Posted April 6, 2017
By Emilio Iasiello, LookingGlass CTIG
Data breaches are a seemingly weekly occurrence at companies across all industries and of all sizes. Recently, the New York Department of Financial Services (DFS) put into effect new regulations for cyber security in banking and insurance to stay ahead of and combat these threats.
The regulations require companies to establish security controls that would ensure a more proactive cyber security apparatus. Companies must re-evaluate and upgrade their security systems annually, and boards of insurance companies or banks are required to certify that the companies are in compliance by February 15, 2018.
While these regulations specifically relate to banking and insurance, organizations from all industries should take note, as they may very well serve as a model for them in the future. This is especially true as the report highlights evaluating cyber risk – both internally and from third party suppliers and vendors – a current hot topic within the cyber community.
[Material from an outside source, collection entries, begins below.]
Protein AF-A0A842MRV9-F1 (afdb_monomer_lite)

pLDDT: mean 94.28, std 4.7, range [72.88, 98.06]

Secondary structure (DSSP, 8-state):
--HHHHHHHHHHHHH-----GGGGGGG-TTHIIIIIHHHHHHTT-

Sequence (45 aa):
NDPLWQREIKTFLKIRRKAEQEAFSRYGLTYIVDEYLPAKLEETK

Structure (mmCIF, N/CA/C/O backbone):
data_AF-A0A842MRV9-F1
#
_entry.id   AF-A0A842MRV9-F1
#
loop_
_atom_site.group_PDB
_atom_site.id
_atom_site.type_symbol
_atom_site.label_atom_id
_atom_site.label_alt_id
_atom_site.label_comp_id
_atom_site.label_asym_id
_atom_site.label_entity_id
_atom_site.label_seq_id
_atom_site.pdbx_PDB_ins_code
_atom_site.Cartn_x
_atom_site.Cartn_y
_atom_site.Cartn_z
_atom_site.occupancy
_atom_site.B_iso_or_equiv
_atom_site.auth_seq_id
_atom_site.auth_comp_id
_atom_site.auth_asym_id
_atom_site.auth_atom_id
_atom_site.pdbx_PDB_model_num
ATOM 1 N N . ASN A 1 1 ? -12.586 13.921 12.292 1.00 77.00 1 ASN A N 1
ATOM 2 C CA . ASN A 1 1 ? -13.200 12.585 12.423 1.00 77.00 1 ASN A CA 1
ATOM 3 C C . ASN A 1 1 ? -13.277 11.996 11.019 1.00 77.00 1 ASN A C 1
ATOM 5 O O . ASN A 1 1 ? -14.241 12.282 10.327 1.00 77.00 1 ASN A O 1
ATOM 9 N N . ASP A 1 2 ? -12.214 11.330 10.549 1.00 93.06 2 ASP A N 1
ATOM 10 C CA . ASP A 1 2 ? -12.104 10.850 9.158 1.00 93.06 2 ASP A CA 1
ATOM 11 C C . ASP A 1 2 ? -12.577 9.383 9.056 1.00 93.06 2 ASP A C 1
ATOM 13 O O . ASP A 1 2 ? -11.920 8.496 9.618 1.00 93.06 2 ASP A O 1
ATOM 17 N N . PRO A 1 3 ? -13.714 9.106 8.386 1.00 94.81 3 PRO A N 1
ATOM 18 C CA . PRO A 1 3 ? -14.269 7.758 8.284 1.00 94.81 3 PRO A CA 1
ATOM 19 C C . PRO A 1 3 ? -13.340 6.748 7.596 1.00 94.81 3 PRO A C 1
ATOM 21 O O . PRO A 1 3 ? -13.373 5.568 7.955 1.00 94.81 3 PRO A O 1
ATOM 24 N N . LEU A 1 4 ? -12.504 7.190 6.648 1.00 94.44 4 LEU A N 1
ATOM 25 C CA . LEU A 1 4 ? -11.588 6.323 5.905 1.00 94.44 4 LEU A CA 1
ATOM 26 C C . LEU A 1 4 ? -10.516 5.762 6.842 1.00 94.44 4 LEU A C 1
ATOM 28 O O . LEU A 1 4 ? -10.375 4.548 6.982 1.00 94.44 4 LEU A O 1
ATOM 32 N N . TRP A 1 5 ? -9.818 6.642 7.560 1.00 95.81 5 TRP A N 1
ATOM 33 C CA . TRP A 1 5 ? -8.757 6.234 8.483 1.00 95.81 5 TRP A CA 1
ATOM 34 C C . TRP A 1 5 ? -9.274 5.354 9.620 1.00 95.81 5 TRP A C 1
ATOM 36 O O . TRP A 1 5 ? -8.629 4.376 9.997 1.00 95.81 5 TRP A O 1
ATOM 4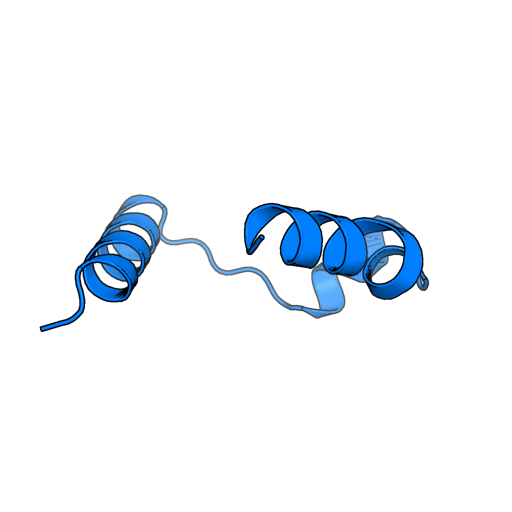6 N N . GLN A 1 6 ? -10.471 5.642 10.139 1.00 97.50 6 GLN A N 1
ATOM 47 C CA . GLN A 1 6 ? -11.096 4.802 11.164 1.00 97.50 6 GLN A CA 1
ATOM 48 C C . GLN A 1 6 ? -11.407 3.389 10.650 1.00 97.50 6 GLN A C 1
ATOM 50 O O . GLN A 1 6 ? -11.265 2.421 11.401 1.00 97.50 6 GLN A O 1
ATOM 55 N N . ARG A 1 7 ? -11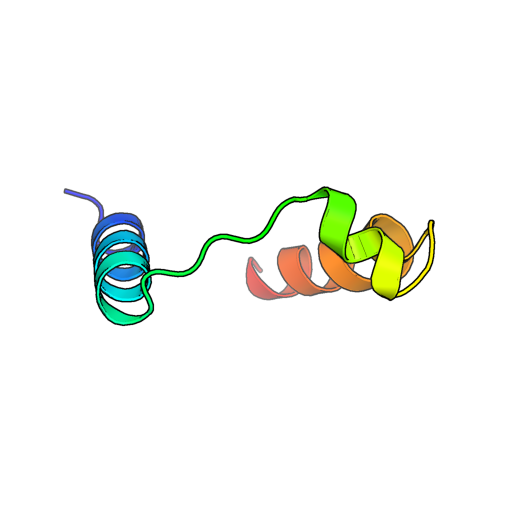.810 3.247 9.380 1.00 96.75 7 ARG A N 1
ATOM 56 C CA . ARG A 1 7 ? -12.009 1.940 8.740 1.00 96.75 7 ARG A CA 1
ATOM 57 C C . ARG A 1 7 ? -10.689 1.180 8.623 1.00 96.75 7 ARG A C 1
ATOM 59 O O . ARG A 1 7 ? -10.621 0.042 9.083 1.00 96.75 7 ARG A O 1
ATOM 66 N N . GLU A 1 8 ? -9.650 1.804 8.069 1.00 96.69 8 GLU A N 1
ATOM 67 C CA . GLU A 1 8 ? -8.361 1.135 7.839 1.00 96.69 8 GLU A CA 1
ATOM 68 C C . GLU A 1 8 ? -7.693 0.690 9.148 1.00 96.69 8 GLU A C 1
ATOM 70 O O . GLU A 1 8 ? -7.209 -0.440 9.249 1.00 96.69 8 GLU A O 1
ATOM 75 N N . ILE A 1 9 ? -7.758 1.513 10.201 1.00 96.88 9 ILE A N 1
ATOM 76 C CA . ILE A 1 9 ? -7.242 1.146 11.529 1.00 96.88 9 ILE A CA 1
ATOM 77 C C . ILE A 1 9 ? -8.006 -0.058 12.103 1.00 96.88 9 ILE A C 1
ATOM 79 O O . ILE A 1 9 ? -7.387 -0.994 12.613 1.00 96.88 9 ILE A O 1
ATOM 83 N N . LYS A 1 10 ? -9.343 -0.090 11.999 1.00 97.56 10 LYS A N 1
ATOM 84 C CA . LYS A 1 10 ? -10.146 -1.243 12.452 1.00 97.56 10 LYS A CA 1
ATOM 85 C C . LY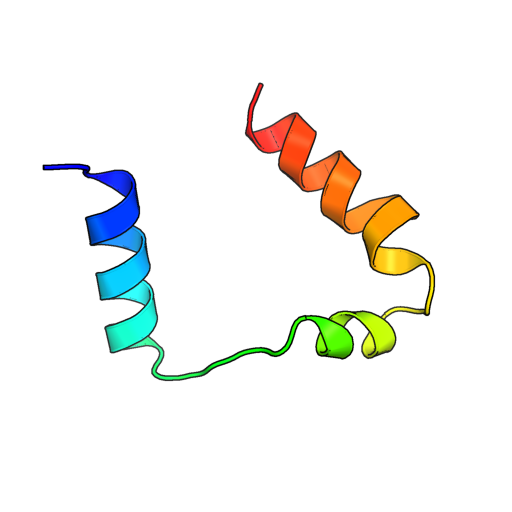S A 1 10 ? -9.810 -2.514 11.668 1.00 97.56 10 LYS A C 1
ATOM 87 O O . LYS A 1 10 ? -9.697 -3.582 12.272 1.00 97.56 10 LYS A O 1
ATOM 92 N N . THR A 1 11 ? -9.606 -2.408 10.355 1.00 97.62 11 THR A N 1
ATOM 93 C CA . THR A 1 11 ? -9.168 -3.528 9.506 1.00 97.62 11 THR A CA 1
ATOM 94 C C . THR A 1 11 ? -7.807 -4.053 9.952 1.00 97.62 11 THR A C 1
ATOM 96 O O . THR A 1 11 ? -7.652 -5.259 10.162 1.00 97.62 11 THR A O 1
ATOM 99 N N . PHE A 1 12 ? -6.843 -3.161 10.189 1.00 97.62 12 PHE A N 1
ATOM 100 C CA . PHE A 1 12 ? -5.529 -3.534 10.704 1.00 97.62 12 PHE A CA 1
ATOM 101 C C . PHE A 1 12 ? -5.626 -4.267 12.051 1.00 97.62 12 PHE A C 1
ATOM 103 O O . PHE A 1 12 ? -5.039 -5.338 12.213 1.00 97.62 12 PHE A O 1
ATOM 110 N N . LEU A 1 13 ? -6.424 -3.754 12.995 1.00 97.69 13 LEU A N 1
ATOM 111 C CA . LEU A 1 13 ? -6.624 -4.379 14.309 1.00 97.69 13 LEU A CA 1
ATOM 112 C C . LEU A 1 13 ? -7.306 -5.756 14.239 1.00 97.69 13 LEU A C 1
ATOM 114 O O . LEU A 1 13 ? -7.068 -6.588 15.120 1.00 97.69 13 LEU A O 1
ATOM 118 N N . LYS A 1 14 ? -8.122 -6.008 13.206 1.00 98.06 14 LYS A N 1
ATOM 119 C CA . LYS A 1 14 ? -8.755 -7.309 12.939 1.00 98.06 14 LYS A CA 1
ATOM 120 C C . LYS A 1 14 ? -7.770 -8.325 12.352 1.00 98.06 14 LYS A C 1
ATOM 122 O O . LYS A 1 14 ? -7.774 -9.474 12.777 1.00 98.06 14 LYS A O 1
ATOM 127 N N . ILE A 1 15 ? -6.943 -7.920 11.383 1.00 97.81 15 ILE A N 1
ATOM 128 C CA . ILE A 1 15 ? -6.004 -8.819 10.684 1.00 97.81 15 ILE A CA 1
ATOM 129 C C . ILE A 1 15 ? -4.741 -9.072 11.522 1.00 97.81 15 ILE A C 1
ATOM 131 O O . ILE A 1 15 ? -4.217 -10.185 11.523 1.00 97.81 15 ILE A O 1
ATOM 135 N N . ARG A 1 16 ? -4.25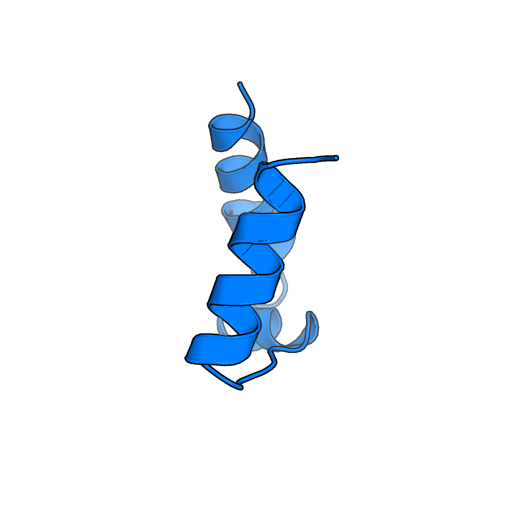4 -8.047 12.236 1.00 96.75 16 ARG A N 1
ATOM 136 C CA . ARG A 1 16 ? -3.032 -8.061 13.063 1.00 96.75 16 ARG A CA 1
ATOM 137 C C . ARG A 1 16 ? -1.774 -8.518 12.319 1.00 96.75 16 ARG A C 1
ATOM 139 O O . ARG A 1 16 ? -0.913 -9.185 12.888 1.00 96.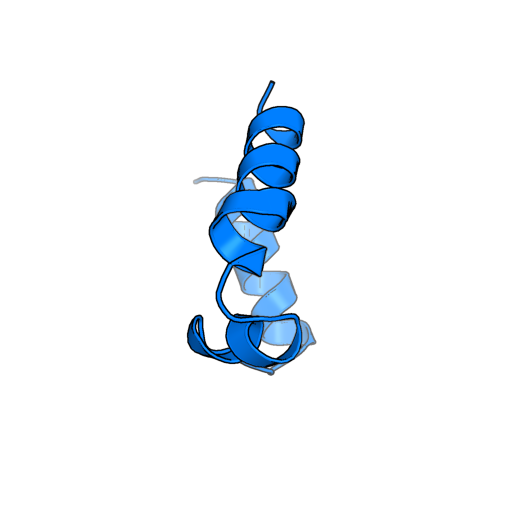75 16 ARG A O 1
ATOM 146 N N . ARG A 1 17 ? -1.653 -8.148 11.044 1.00 96.75 17 ARG A N 1
ATOM 147 C CA . ARG A 1 17 ? -0.464 -8.402 10.219 1.00 96.75 17 ARG A CA 1
ATOM 148 C C . ARG A 1 17 ? 0.024 -7.104 9.597 1.00 96.75 17 ARG A C 1
ATOM 150 O O . ARG A 1 17 ? -0.784 -6.249 9.243 1.00 96.75 17 ARG A O 1
ATOM 157 N N . LYS A 1 18 ? 1.343 -6.975 9.476 1.00 95.50 18 LYS A N 1
ATOM 158 C CA . LYS A 1 18 ? 2.018 -5.872 8.787 1.00 95.50 18 LYS A CA 1
ATOM 159 C C . LYS A 1 18 ? 2.621 -6.389 7.484 1.00 95.50 18 LYS A C 1
ATOM 161 O O . LYS A 1 18 ? 2.926 -7.575 7.381 1.00 95.50 18 LYS A O 1
ATOM 166 N N . ALA A 1 19 ? 2.784 -5.491 6.523 1.00 94.50 19 ALA A N 1
ATOM 167 C CA . ALA A 1 19 ? 3.533 -5.731 5.301 1.00 94.50 19 ALA A CA 1
ATOM 168 C C . ALA A 1 19 ? 4.537 -4.590 5.120 1.00 94.50 19 ALA A C 1
ATOM 170 O O . ALA A 1 19 ? 4.209 -3.431 5.374 1.00 94.50 19 ALA A O 1
ATOM 171 N N . GLU A 1 20 ? 5.753 -4.935 4.716 1.00 95.94 20 GLU A N 1
ATOM 172 C CA . GLU A 1 20 ? 6.794 -3.969 4.371 1.00 95.94 20 GLU A CA 1
ATOM 173 C C . GLU A 1 20 ? 6.624 -3.534 2.918 1.00 95.94 20 GLU A C 1
ATOM 175 O O . GLU A 1 20 ? 6.181 -4.317 2.079 1.00 95.94 20 GLU A O 1
ATOM 180 N N . GLN A 1 21 ? 6.996 -2.296 2.594 1.00 90.88 21 GLN A N 1
ATOM 181 C CA . GLN A 1 21 ? 6.947 -1.824 1.207 1.00 90.88 21 GLN A CA 1
ATOM 182 C C . GLN A 1 21 ? 7.898 -2.631 0.310 1.00 90.88 21 GLN A C 1
ATOM 184 O O . GLN A 1 21 ? 7.574 -2.929 -0.835 1.00 90.88 21 GLN A O 1
ATOM 189 N N . GLU A 1 22 ? 9.026 -3.086 0.852 1.00 93.25 22 GLU A N 1
ATOM 190 C CA . GLU A 1 22 ? 9.975 -3.949 0.144 1.00 93.25 22 GLU A CA 1
ATOM 191 C C . GLU A 1 22 ? 9.387 -5.324 -0.212 1.00 93.25 22 GLU A C 1
ATOM 193 O O . GLU A 1 22 ? 9.882 -5.981 -1.129 1.00 93.25 22 GLU A O 1
ATOM 198 N N . ALA A 1 23 ? 8.282 -5.747 0.419 1.00 95.25 23 ALA A N 1
ATOM 199 C CA . ALA A 1 23 ? 7.608 -7.005 0.093 1.00 95.25 23 ALA A CA 1
ATOM 200 C C . ALA A 1 23 ? 7.055 -7.031 -1.343 1.00 9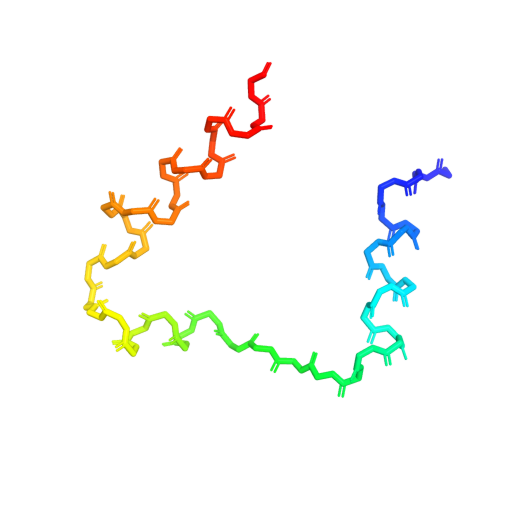5.25 23 ALA A C 1
ATOM 202 O O . ALA A 1 23 ? 6.825 -8.114 -1.886 1.00 95.25 23 ALA A O 1
ATOM 203 N N . PHE A 1 24 ? 6.884 -5.869 -1.986 1.00 94.81 24 PHE A N 1
ATOM 204 C CA . PHE A 1 24 ? 6.539 -5.798 -3.407 1.00 94.81 24 PHE A CA 1
ATOM 205 C C . PHE A 1 24 ? 7.623 -6.386 -4.318 1.00 94.81 24 PHE A C 1
ATOM 207 O O . PHE A 1 24 ? 7.284 -6.879 -5.390 1.00 94.81 24 PHE A O 1
ATOM 214 N N . SER A 1 25 ? 8.888 -6.436 -3.877 1.00 91.94 25 SER A N 1
ATOM 215 C CA . SER A 1 25 ? 9.984 -7.070 -4.630 1.00 91.94 25 SER A CA 1
ATOM 216 C C . SER A 1 25 ? 9.718 -8.546 -4.951 1.00 91.94 25 SER A C 1
ATOM 218 O O . SER A 1 25 ? 10.232 -9.059 -5.945 1.00 91.94 25 SER A O 1
ATOM 220 N N . ARG A 1 26 ? 8.844 -9.213 -4.179 1.00 94.50 26 ARG A N 1
ATOM 221 C CA . ARG A 1 26 ? 8.359 -10.573 -4.459 1.00 94.50 26 ARG A CA 1
ATOM 222 C C . ARG A 1 26 ? 7.702 -10.703 -5.838 1.00 94.50 26 ARG A C 1
ATOM 224 O O . ARG A 1 26 ? 7.716 -11.793 -6.402 1.00 94.50 26 ARG A O 1
ATOM 231 N N . TYR A 1 27 ? 7.122 -9.626 -6.359 1.00 92.56 27 TYR A N 1
ATOM 232 C CA . TYR A 1 27 ? 6.438 -9.591 -7.653 1.00 92.56 27 TYR A CA 1
ATOM 233 C C . TYR A 1 27 ? 7.321 -9.033 -8.781 1.00 92.56 27 TYR A C 1
ATOM 235 O O . TYR A 1 27 ? 6.852 -8.863 -9.900 1.00 92.56 27 TYR A O 1
ATOM 243 N N . GLY A 1 28 ? 8.603 -8.780 -8.505 1.00 93.81 28 GLY A N 1
ATOM 244 C CA . GLY A 1 28 ? 9.547 -8.170 -9.437 1.00 93.81 28 GLY A CA 1
ATOM 245 C C . GLY A 1 28 ? 9.927 -6.750 -9.023 1.00 93.81 28 GLY A C 1
ATOM 246 O O . GLY A 1 28 ? 9.148 -6.022 -8.410 1.00 93.81 28 GLY A O 1
ATOM 247 N N . LEU A 1 29 ? 11.155 -6.347 -9.360 1.00 90.94 29 LEU A N 1
ATOM 248 C CA . LEU A 1 29 ? 11.731 -5.072 -8.915 1.00 90.94 29 LEU A CA 1
ATOM 249 C C . LEU A 1 29 ? 10.986 -3.840 -9.454 1.00 90.94 29 LEU A C 1
ATOM 251 O O . LEU A 1 29 ? 11.031 -2.790 -8.820 1.00 90.94 29 LEU A O 1
ATOM 255 N N . THR A 1 30 ? 10.288 -3.961 -10.587 1.00 94.69 30 THR A N 1
ATOM 256 C CA . THR A 1 30 ? 9.553 -2.852 -11.218 1.00 94.69 30 THR A CA 1
ATOM 257 C C . THR A 1 30 ? 8.048 -2.860 -10.925 1.00 94.69 30 THR A C 1
ATOM 259 O O . THR A 1 30 ? 7.361 -1.896 -11.252 1.00 94.69 30 THR A O 1
ATOM 262 N N . TYR A 1 31 ? 7.535 -3.879 -10.219 1.00 96.19 31 TYR A N 1
ATOM 263 C CA . TYR A 1 31 ? 6.097 -4.089 -9.978 1.00 96.19 31 TYR A CA 1
ATOM 264 C C . TYR A 1 31 ? 5.377 -2.870 -9.379 1.00 96.19 31 TYR A C 1
ATOM 266 O O . TYR A 1 31 ? 4.231 -2.576 -9.720 1.00 96.19 31 TYR A O 1
ATOM 274 N N . ILE A 1 32 ? 6.049 -2.135 -8.484 1.00 94.62 32 ILE A N 1
ATOM 275 C CA . ILE A 1 32 ? 5.472 -0.942 -7.851 1.00 94.62 32 ILE A CA 1
ATOM 276 C C . ILE A 1 32 ? 5.090 0.106 -8.903 1.00 94.62 32 ILE A C 1
ATOM 278 O O . ILE A 1 32 ? 4.014 0.697 -8.815 1.00 94.62 32 ILE A O 1
ATOM 282 N N . VAL A 1 33 ? 5.979 0.343 -9.867 1.00 94.81 33 VAL A N 1
ATOM 283 C CA . VAL A 1 33 ? 5.838 1.401 -10.873 1.00 94.81 33 VAL A CA 1
ATOM 284 C C . VAL A 1 33 ? 4.929 0.950 -12.006 1.00 94.81 33 VAL A C 1
ATOM 286 O O . VAL A 1 33 ? 4.077 1.723 -12.435 1.00 94.81 33 VAL A O 1
ATOM 289 N N . ASP A 1 34 ? 5.087 -0.295 -12.447 1.00 96.31 34 ASP A N 1
ATOM 290 C CA . ASP A 1 34 ? 4.413 -0.791 -13.645 1.00 96.31 34 ASP A CA 1
ATOM 291 C C . ASP A 1 34 ? 2.957 -1.198 -13.374 1.00 96.31 34 ASP A C 1
ATOM 293 O O . ASP A 1 34 ? 2.104 -1.031 -14.243 1.00 96.31 34 ASP A O 1
ATOM 297 N N . GLU A 1 35 ? 2.648 -1.695 -12.168 1.00 95.44 35 GLU A N 1
ATOM 298 C CA . GLU A 1 35 ? 1.324 -2.254 -11.860 1.00 95.44 35 GLU A CA 1
ATOM 299 C C . GLU A 1 35 ? 0.644 -1.600 -10.655 1.00 95.44 35 GLU A C 1
ATOM 301 O O . GLU A 1 35 ? -0.473 -1.088 -10.770 1.00 95.44 35 GLU A O 1
ATOM 306 N N . TYR A 1 36 ? 1.296 -1.595 -9.487 1.00 95.19 36 TYR A N 1
ATOM 307 C CA . TYR A 1 36 ? 0.627 -1.214 -8.238 1.00 95.19 36 TYR A CA 1
ATOM 308 C C . TYR A 1 36 ? 0.197 0.258 -8.216 1.00 95.19 36 TYR A C 1
ATOM 310 O O . TYR A 1 36 ? -0.956 0.559 -7.898 1.00 95.19 36 TYR A O 1
ATOM 318 N N . LEU A 1 37 ? 1.107 1.185 -8.538 1.00 95.31 37 LEU A N 1
ATOM 319 C CA . LEU A 1 37 ? 0.810 2.618 -8.509 1.00 95.31 37 LEU A CA 1
ATOM 320 C C . LEU A 1 37 ? -0.235 3.026 -9.560 1.00 95.31 37 LEU A C 1
ATOM 322 O O . LEU A 1 37 ? -1.195 3.691 -9.163 1.00 95.31 37 LEU A O 1
ATOM 326 N N . PRO A 1 38 ? -0.133 2.621 -10.846 1.00 97.19 38 PRO A N 1
ATOM 327 C CA . PRO A 1 38 ? -1.173 2.910 -11.830 1.00 97.19 38 PRO A CA 1
ATOM 328 C C . PRO A 1 38 ? -2.557 2.428 -11.384 1.00 97.19 38 PRO A C 1
ATOM 330 O O . PRO A 1 38 ? -3.504 3.212 -11.396 1.00 97.19 38 PRO A O 1
ATOM 333 N N . ALA A 1 39 ? -2.668 1.187 -10.894 1.00 96.62 39 ALA A N 1
ATOM 334 C CA . ALA A 1 39 ? -3.938 0.638 -10.420 1.00 96.62 39 ALA A CA 1
ATOM 335 C C . ALA A 1 39 ? -4.527 1.444 -9.247 1.00 96.62 39 ALA A C 1
ATOM 337 O O . ALA A 1 39 ? -5.720 1.741 -9.230 1.00 96.62 39 ALA A O 1
ATOM 338 N N . LYS A 1 40 ? -3.694 1.855 -8.280 1.00 94.75 40 LYS A N 1
ATOM 339 C CA . LYS A 1 40 ? -4.145 2.657 -7.129 1.00 94.75 40 LYS A CA 1
ATOM 340 C C . LYS A 1 40 ? -4.568 4.074 -7.485 1.00 94.75 40 LYS A C 1
ATOM 342 O O . LYS A 1 40 ? -5.497 4.599 -6.871 1.00 94.75 40 LYS A O 1
ATOM 347 N N . LEU A 1 41 ? -3.917 4.696 -8.461 1.00 95.06 41 LEU A N 1
ATOM 348 C CA . LEU A 1 41 ? -4.317 6.019 -8.930 1.00 95.06 41 LEU A CA 1
ATOM 349 C C . LEU A 1 41 ? -5.653 5.973 -9.683 1.00 95.06 41 LEU A C 1
ATOM 351 O O . LEU A 1 41 ? -6.467 6.873 -9.492 1.00 95.06 41 LEU A O 1
ATOM 355 N N . GLU A 1 42 ? -5.917 4.920 -10.465 1.00 96.56 42 GLU A N 1
ATOM 356 C CA . GLU A 1 42 ? -7.234 4.700 -11.089 1.00 96.56 42 GLU A CA 1
ATOM 357 C C . GLU A 1 42 ? -8.349 4.524 -10.043 1.00 96.56 42 GLU A C 1
ATOM 359 O O . GLU A 1 42 ? -9.417 5.098 -10.211 1.00 96.56 42 GLU A O 1
ATOM 364 N N . GLU A 1 43 ? -8.101 3.817 -8.929 1.00 93.19 43 GLU A N 1
ATOM 365 C CA . GLU A 1 43 ? -9.068 3.683 -7.814 1.00 93.19 43 GLU A CA 1
ATOM 366 C C . GLU A 1 43 ? -9.421 5.023 -7.134 1.00 93.19 43 GLU A C 1
ATOM 368 O O . GLU A 1 43 ? -10.406 5.096 -6.398 1.00 93.19 43 GLU A O 1
ATOM 373 N N . THR A 1 44 ? -8.596 6.058 -7.323 1.00 87.25 44 THR A N 1
ATOM 374 C CA . THR A 1 44 ? -8.765 7.380 -6.693 1.00 87.25 44 THR A CA 1
ATOM 375 C C . THR A 1 44 ? -9.463 8.387 -7.618 1.00 87.25 44 THR A C 1
ATOM 377 O O . THR A 1 44 ? -9.781 9.493 -7.177 1.00 87.25 44 THR A O 1
ATOM 380 N N . LYS A 1 45 ? -9.692 8.031 -8.888 1.00 72.88 45 LYS A N 1
ATOM 381 C CA . LYS A 1 45 ? -10.535 8.813 -9.804 1.00 72.88 45 LYS A CA 1
ATOM 382 C C . LYS A 1 45 ? -12.008 8.690 -9.425 1.00 72.88 45 LYS A C 1
ATOM 384 O O . LYS A 1 45 ? -12.702 9.724 -9.540 1.00 72.88 45 LYS A O 1
#

Foldseek 3Di:
DDPVVVVVVVVCVVVVDDDDPCNCCVVPPCCVPPPVVVVVVVVVD

Radius of gyration: 13.46 Å; chains: 1; bounding box: 26×23×28 Å

Some key points from the NYDFS regulations include:
- Risk Assessments. The DFS will now allow the programs to be based on the individual entity’s risk assessment — a critical change to the original proposal that was viewed as inflexible and essentially advocating for a “one size fits all” approach. The risk assessment is the key piece to the regulations as it compels organizations to identify and locate key information and information technology assets. It also permits them to design, develop, and implement an assessment unique to the organization, rather than be compelled to adopt one already in use but that may not be as useful to their needs. The risk assessment must allow for “revision of controls” due to technological changes and the evolutionary nature of the cyber threat landscape. Per the regulations, the risk assessment must include criteria for evaluating cyber security risks and the integrity of information systems and non-public information, as well as having steps to mitigate risks. Organizations have a year-and-a-half to comply with the requirements.
- Third Party Risk Management. Organizations are now required to address third parties that provide them goods and services, requiring them to meet minimum cybersecurity practices, engaging in third-party due diligence and periodic assessment, and “continued adequacy” of cybersecurity practices, among others. The successful exploitation of third parties has been the entry point to several large breaches, most notably Target in 2013. Concern over this threat to the financial sector can be seen in 2013 Department of Treasury’s Office of the Comptroller of the Currency when it issued guidance on third party relationships to all national banks, federal savings associations, and technology service providers. In 2014, even the Federal Deposit Insurance Corporation issued similar guidelines regarding third party risk in its Compliance Manual. Even the DFS issued similar recommendations in its 2015 report on third party service providers and the banking sector.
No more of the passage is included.